I’ve heard before that one shouldn’t attempt to sort a linked list due to big-O time complexity. So, I just wanted to write down a few quick thoughts for the different ways that a linked list could be sorted. To keep things simple for this post, only singly-linked lists will be considered and at this time I’m not going to spend time discussing the “traditional” sorts (including direct mergesort); I want to discuss at a high level some possibly new sorts (well, new to me, but others may have implemented already, I haven’t looked).
So, imagining a linked lists with random keys and we don’t know anything about the keys.
The first idea I had (after thinking through the “traditional” sort algorithms) was to do a pass through the list and create a new list on the side that was monotonically increasing. Nodes would be removed from the original list and put into the new sorted list. It would get a minimum of one and maximum of all the nodes. To continue the first idea, there would just be many passes through the original list until all the nodes where in new lists that were monotonically increasing. Then, mergesort those lists, which be linear time complexity. Time complexity big-omega of linear time, and big-oh of quadratic time.
In order to “beat” the edge case of monotonically decreasing original list.. instead of always going front to back, we could alternate front-to-back, then back-to-front, then repeat. Going both ways would be looking to extract monotonically increasing sequences. Without thinking about it too hard, there are more cases where alternating would be very beneficial, without much performance drawback for another edge case.
Now, for the third iteration of this “walkthough+extract” sorting algorithm.. There is a lot of waste where our pointer is walking over nodes and not doing anything with them. So, let’s do something about that! Instead of just skipping each node that doesn’t fix into the currently generating monotonically increasing list, we could create the new list on-the-spot. So, we would have multiple generating lists at the same time. This would allow our initial pointer/runner to walk through the original list only once. The list of generated lists would keep a pointer to the head so that the entire generated list wouldn’t have to be checked, just the last one. Walking through the original list just once is nice, but it introduces a problem for near monotonically decreasing lists.. there would be N generated lists to walk-through for each node to add (for a naive implementation).
So, there are multiple ways to fix the problem with the above:
- Keep the list of generated lists sorted themselves.
- Somehow, always compare with the lowest generated list, rather than always the first one.
- Maybe, just switching the main list to add to for each node added rather than always going back to the first for each new node from the original list.
- The sorted generated lists idea gets me to think about just loading a heap.. (O(2nlog(n)) from this is our time to beat)

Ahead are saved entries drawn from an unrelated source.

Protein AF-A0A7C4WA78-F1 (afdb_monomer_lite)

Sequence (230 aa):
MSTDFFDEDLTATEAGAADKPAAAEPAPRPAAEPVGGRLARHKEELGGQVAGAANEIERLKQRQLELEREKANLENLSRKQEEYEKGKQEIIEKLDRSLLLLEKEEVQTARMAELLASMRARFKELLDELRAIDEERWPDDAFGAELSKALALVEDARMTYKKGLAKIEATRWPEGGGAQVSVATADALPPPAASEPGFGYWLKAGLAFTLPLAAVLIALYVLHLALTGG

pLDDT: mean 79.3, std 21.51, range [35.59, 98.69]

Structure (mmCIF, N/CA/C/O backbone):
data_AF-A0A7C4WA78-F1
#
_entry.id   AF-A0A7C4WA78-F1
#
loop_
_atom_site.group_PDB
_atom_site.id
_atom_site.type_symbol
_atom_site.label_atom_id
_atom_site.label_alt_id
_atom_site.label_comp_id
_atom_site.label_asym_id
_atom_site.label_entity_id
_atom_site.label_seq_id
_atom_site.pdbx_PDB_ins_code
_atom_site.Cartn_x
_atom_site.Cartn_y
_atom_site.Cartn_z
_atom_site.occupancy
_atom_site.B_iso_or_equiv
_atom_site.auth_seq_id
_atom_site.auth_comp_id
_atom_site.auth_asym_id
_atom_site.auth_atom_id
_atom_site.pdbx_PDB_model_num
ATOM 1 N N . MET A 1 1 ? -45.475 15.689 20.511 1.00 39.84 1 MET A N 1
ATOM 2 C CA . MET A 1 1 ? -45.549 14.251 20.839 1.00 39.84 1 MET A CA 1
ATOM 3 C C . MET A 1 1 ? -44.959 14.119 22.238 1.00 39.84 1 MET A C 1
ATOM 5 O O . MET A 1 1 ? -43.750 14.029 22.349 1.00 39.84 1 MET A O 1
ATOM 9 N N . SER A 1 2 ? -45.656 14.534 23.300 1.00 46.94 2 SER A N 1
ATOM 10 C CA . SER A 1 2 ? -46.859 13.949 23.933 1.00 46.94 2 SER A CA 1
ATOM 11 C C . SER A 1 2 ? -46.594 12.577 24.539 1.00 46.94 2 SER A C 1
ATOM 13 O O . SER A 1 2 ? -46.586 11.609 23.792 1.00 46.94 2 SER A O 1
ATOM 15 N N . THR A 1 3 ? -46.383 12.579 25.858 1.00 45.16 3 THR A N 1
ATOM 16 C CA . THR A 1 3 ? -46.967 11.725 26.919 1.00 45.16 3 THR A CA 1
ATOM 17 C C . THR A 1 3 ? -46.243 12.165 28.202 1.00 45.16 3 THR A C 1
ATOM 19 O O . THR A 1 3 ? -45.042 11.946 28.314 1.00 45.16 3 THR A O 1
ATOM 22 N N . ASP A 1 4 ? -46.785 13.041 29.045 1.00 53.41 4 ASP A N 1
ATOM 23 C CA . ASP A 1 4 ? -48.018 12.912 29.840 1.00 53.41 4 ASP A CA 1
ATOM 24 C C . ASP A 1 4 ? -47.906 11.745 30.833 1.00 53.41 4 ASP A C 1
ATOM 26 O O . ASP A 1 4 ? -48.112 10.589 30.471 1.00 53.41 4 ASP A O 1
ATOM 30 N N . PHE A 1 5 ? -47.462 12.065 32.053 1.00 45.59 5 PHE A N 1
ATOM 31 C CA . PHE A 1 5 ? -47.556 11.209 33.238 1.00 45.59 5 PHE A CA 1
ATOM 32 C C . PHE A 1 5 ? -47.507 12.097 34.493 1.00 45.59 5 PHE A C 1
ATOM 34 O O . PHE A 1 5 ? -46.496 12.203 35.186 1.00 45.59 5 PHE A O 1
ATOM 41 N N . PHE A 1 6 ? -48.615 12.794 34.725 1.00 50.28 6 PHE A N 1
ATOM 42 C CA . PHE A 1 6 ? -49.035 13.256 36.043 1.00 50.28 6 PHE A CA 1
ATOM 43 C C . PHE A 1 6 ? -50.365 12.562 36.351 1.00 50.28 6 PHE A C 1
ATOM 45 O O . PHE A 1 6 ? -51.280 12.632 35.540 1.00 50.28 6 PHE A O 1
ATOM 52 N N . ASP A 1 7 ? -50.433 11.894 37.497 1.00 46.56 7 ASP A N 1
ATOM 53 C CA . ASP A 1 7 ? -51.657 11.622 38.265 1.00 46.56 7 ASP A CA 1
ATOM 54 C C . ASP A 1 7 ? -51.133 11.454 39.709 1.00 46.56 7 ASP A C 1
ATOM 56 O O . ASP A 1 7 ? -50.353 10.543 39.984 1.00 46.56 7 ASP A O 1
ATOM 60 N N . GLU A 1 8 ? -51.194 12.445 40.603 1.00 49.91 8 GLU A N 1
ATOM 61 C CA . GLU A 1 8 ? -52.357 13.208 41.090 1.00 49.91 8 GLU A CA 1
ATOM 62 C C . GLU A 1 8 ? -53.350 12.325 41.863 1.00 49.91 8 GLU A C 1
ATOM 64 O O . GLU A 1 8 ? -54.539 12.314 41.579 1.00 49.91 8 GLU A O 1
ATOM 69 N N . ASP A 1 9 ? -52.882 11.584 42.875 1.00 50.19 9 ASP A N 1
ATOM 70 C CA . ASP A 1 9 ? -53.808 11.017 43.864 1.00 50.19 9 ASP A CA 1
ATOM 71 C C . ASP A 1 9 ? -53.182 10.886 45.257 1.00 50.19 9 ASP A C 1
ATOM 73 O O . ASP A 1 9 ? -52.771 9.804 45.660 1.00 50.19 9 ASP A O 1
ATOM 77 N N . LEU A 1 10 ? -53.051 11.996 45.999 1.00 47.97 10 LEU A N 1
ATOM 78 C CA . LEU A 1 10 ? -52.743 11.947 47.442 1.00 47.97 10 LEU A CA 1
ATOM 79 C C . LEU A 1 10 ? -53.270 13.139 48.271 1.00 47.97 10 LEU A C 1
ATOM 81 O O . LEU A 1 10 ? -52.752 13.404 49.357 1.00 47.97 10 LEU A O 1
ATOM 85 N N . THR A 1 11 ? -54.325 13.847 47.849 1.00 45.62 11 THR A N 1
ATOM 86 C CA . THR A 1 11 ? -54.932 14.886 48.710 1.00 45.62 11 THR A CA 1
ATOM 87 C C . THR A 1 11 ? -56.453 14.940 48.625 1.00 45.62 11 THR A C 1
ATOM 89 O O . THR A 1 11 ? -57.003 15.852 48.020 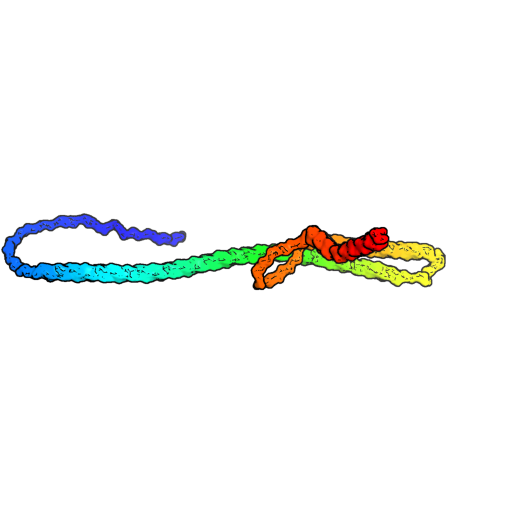1.00 45.62 11 THR A O 1
ATOM 92 N N . ALA A 1 12 ? -57.137 14.006 49.288 1.00 43.38 12 ALA A N 1
ATOM 93 C CA . ALA A 1 12 ? -58.492 14.224 49.803 1.00 43.38 12 ALA A CA 1
ATOM 94 C C . ALA A 1 12 ? -58.925 13.070 50.723 1.00 43.38 12 ALA A C 1
ATOM 96 O O . ALA A 1 12 ? -59.422 12.047 50.267 1.00 43.38 12 ALA A O 1
ATOM 97 N N . THR A 1 13 ? -58.824 13.242 52.040 1.00 42.16 13 THR A N 1
ATOM 98 C CA . THR A 1 13 ? -59.903 12.778 52.926 1.00 42.16 13 THR A CA 1
ATOM 99 C C . THR A 1 13 ? -60.013 13.759 54.079 1.00 42.16 13 THR A C 1
ATOM 101 O O . THR A 1 13 ? -59.097 13.939 54.881 1.00 42.16 13 THR A O 1
ATOM 104 N N . GLU A 1 14 ? -61.138 14.455 54.052 1.00 44.09 14 GLU A N 1
ATOM 105 C CA . GLU A 1 14 ? -61.532 15.553 54.907 1.00 44.09 14 GLU A CA 1
ATOM 106 C C . GLU A 1 14 ? -61.739 15.136 56.365 1.00 44.09 14 GLU A C 1
ATOM 108 O O . GLU A 1 14 ? -62.151 14.024 56.697 1.00 44.09 14 GLU A O 1
ATOM 113 N N . ALA A 1 15 ? -61.514 16.118 57.232 1.00 40.94 15 ALA A N 1
ATOM 114 C CA . ALA A 1 15 ? -62.115 16.204 58.546 1.00 40.94 15 ALA A CA 1
ATOM 115 C C . ALA A 1 15 ? -63.636 16.404 58.429 1.00 40.94 15 ALA A C 1
ATOM 117 O O . ALA A 1 15 ? -64.092 17.200 57.611 1.00 40.94 15 ALA A O 1
ATOM 118 N N . GLY A 1 16 ? -64.422 15.785 59.315 1.00 35.59 16 GLY A N 1
ATOM 119 C CA . GLY A 1 16 ? -65.839 16.121 59.416 1.00 35.59 16 GLY A CA 1
ATOM 120 C C . GLY A 1 16 ? -66.646 15.329 60.441 1.00 35.59 16 GLY A C 1
ATOM 121 O O . GLY A 1 16 ? -66.880 14.143 60.270 1.00 35.59 16 GLY A O 1
ATOM 122 N N . ALA A 1 17 ? -67.164 16.077 61.416 1.00 36.41 17 ALA A N 1
ATOM 123 C CA . ALA A 1 17 ? -68.399 15.856 62.170 1.00 36.41 17 ALA A CA 1
ATOM 124 C C . ALA A 1 17 ? -68.394 14.908 63.386 1.00 36.41 17 ALA A C 1
ATOM 126 O O . ALA A 1 17 ? -68.432 13.683 63.311 1.00 36.41 17 ALA A O 1
ATOM 127 N N . ALA A 1 18 ? -68.472 15.573 64.538 1.00 42.09 18 ALA A N 1
ATOM 128 C CA . ALA A 1 18 ? -69.049 15.076 65.770 1.00 42.09 18 ALA A CA 1
ATOM 129 C C . ALA A 1 18 ? -70.531 14.712 65.593 1.00 42.09 18 ALA A C 1
ATOM 131 O O . ALA A 1 18 ? -71.266 15.457 64.949 1.00 42.09 18 ALA A O 1
ATOM 132 N N . ASP A 1 19 ? -70.982 13.671 66.293 1.00 37.09 19 ASP A N 1
ATOM 133 C CA . ASP A 1 19 ? -72.324 13.672 66.867 1.00 37.09 19 ASP A CA 1
ATOM 134 C C . ASP A 1 19 ? -72.366 12.853 68.164 1.00 37.09 19 ASP A C 1
ATOM 136 O O . ASP A 1 19 ? -71.663 11.854 68.334 1.00 37.09 19 ASP A O 1
ATOM 140 N N . LYS A 1 20 ? -73.162 13.337 69.112 1.00 46.97 20 LYS A N 1
ATOM 141 C CA . LYS A 1 20 ? -73.357 12.805 70.462 1.00 46.97 20 LYS A CA 1
ATOM 142 C C . LYS A 1 20 ? -74.859 12.579 70.612 1.00 46.97 20 LYS A C 1
ATOM 144 O O . LYS A 1 20 ? -75.622 13.496 70.325 1.00 46.97 20 LYS A O 1
ATOM 149 N N . PRO A 1 21 ? -75.301 11.464 71.209 1.00 45.53 21 PRO A N 1
ATOM 150 C CA . PRO A 1 21 ? -76.272 11.642 72.284 1.00 45.53 21 PRO A CA 1
ATOM 151 C C . PRO A 1 21 ? -76.031 10.735 73.495 1.00 45.53 21 PRO A C 1
ATOM 153 O O . PRO A 1 21 ? -75.108 9.927 73.562 1.00 45.53 21 PRO A O 1
ATOM 156 N N . ALA A 1 22 ? -76.834 11.012 74.515 1.00 36.78 22 ALA A N 1
ATOM 157 C CA . ALA A 1 22 ? -76.614 10.734 75.919 1.00 36.78 22 ALA A CA 1
ATOM 158 C C . ALA A 1 22 ? -77.229 9.416 76.435 1.00 36.78 22 ALA A C 1
ATOM 160 O O . ALA A 1 22 ? -78.243 8.951 75.933 1.00 36.78 22 ALA A O 1
ATOM 161 N N . ALA A 1 23 ? -76.608 8.931 77.518 1.00 41.94 23 ALA A N 1
ATOM 162 C CA . ALA A 1 23 ? -77.160 8.294 78.723 1.00 41.94 23 ALA A CA 1
ATOM 163 C C . ALA A 1 23 ? -78.175 7.130 78.621 1.00 41.94 23 ALA A C 1
ATOM 165 O O . ALA A 1 23 ? -79.348 7.333 78.332 1.00 41.94 23 ALA A O 1
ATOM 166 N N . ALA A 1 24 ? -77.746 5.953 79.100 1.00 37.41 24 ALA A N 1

- What if, instead of just comparing the highest node in each generated list, we compare both the highest and lowest.. as in double-ended queue. This would be at least half the amount of generated lists. At first it may seem to be the same amount of checks, but closer examination shows that there would also be fewer checks required because more nodes would be in the middle of the generated lists instead of having them all at the end. Then again, depends on input, this method would be defeated by a list=[100,0,99,1,98,2,97,3,96,4,95,5..], whereas the implementation from the above paragraph would handle this better.
At this point, it would be easy to say just use the heap idea because it is easy to see how it would get done and there are already many great implementations of heap (or PriorityQueue) available. For quick and easy maintainability and productivity, this would likely be the way to go. Then, only after determining that this area really is a performance bottleneck, would we spend more time thinking about this. Until that time comes, this information will still be available for quick and easy reference to see where we last were in the discussion without having to do it all over again.
Having said that, maybe one quick thing to test would be comparing use of heap and sorted tree.. which one to use could depend on what we were doing with the information after it is “sorted” (enough).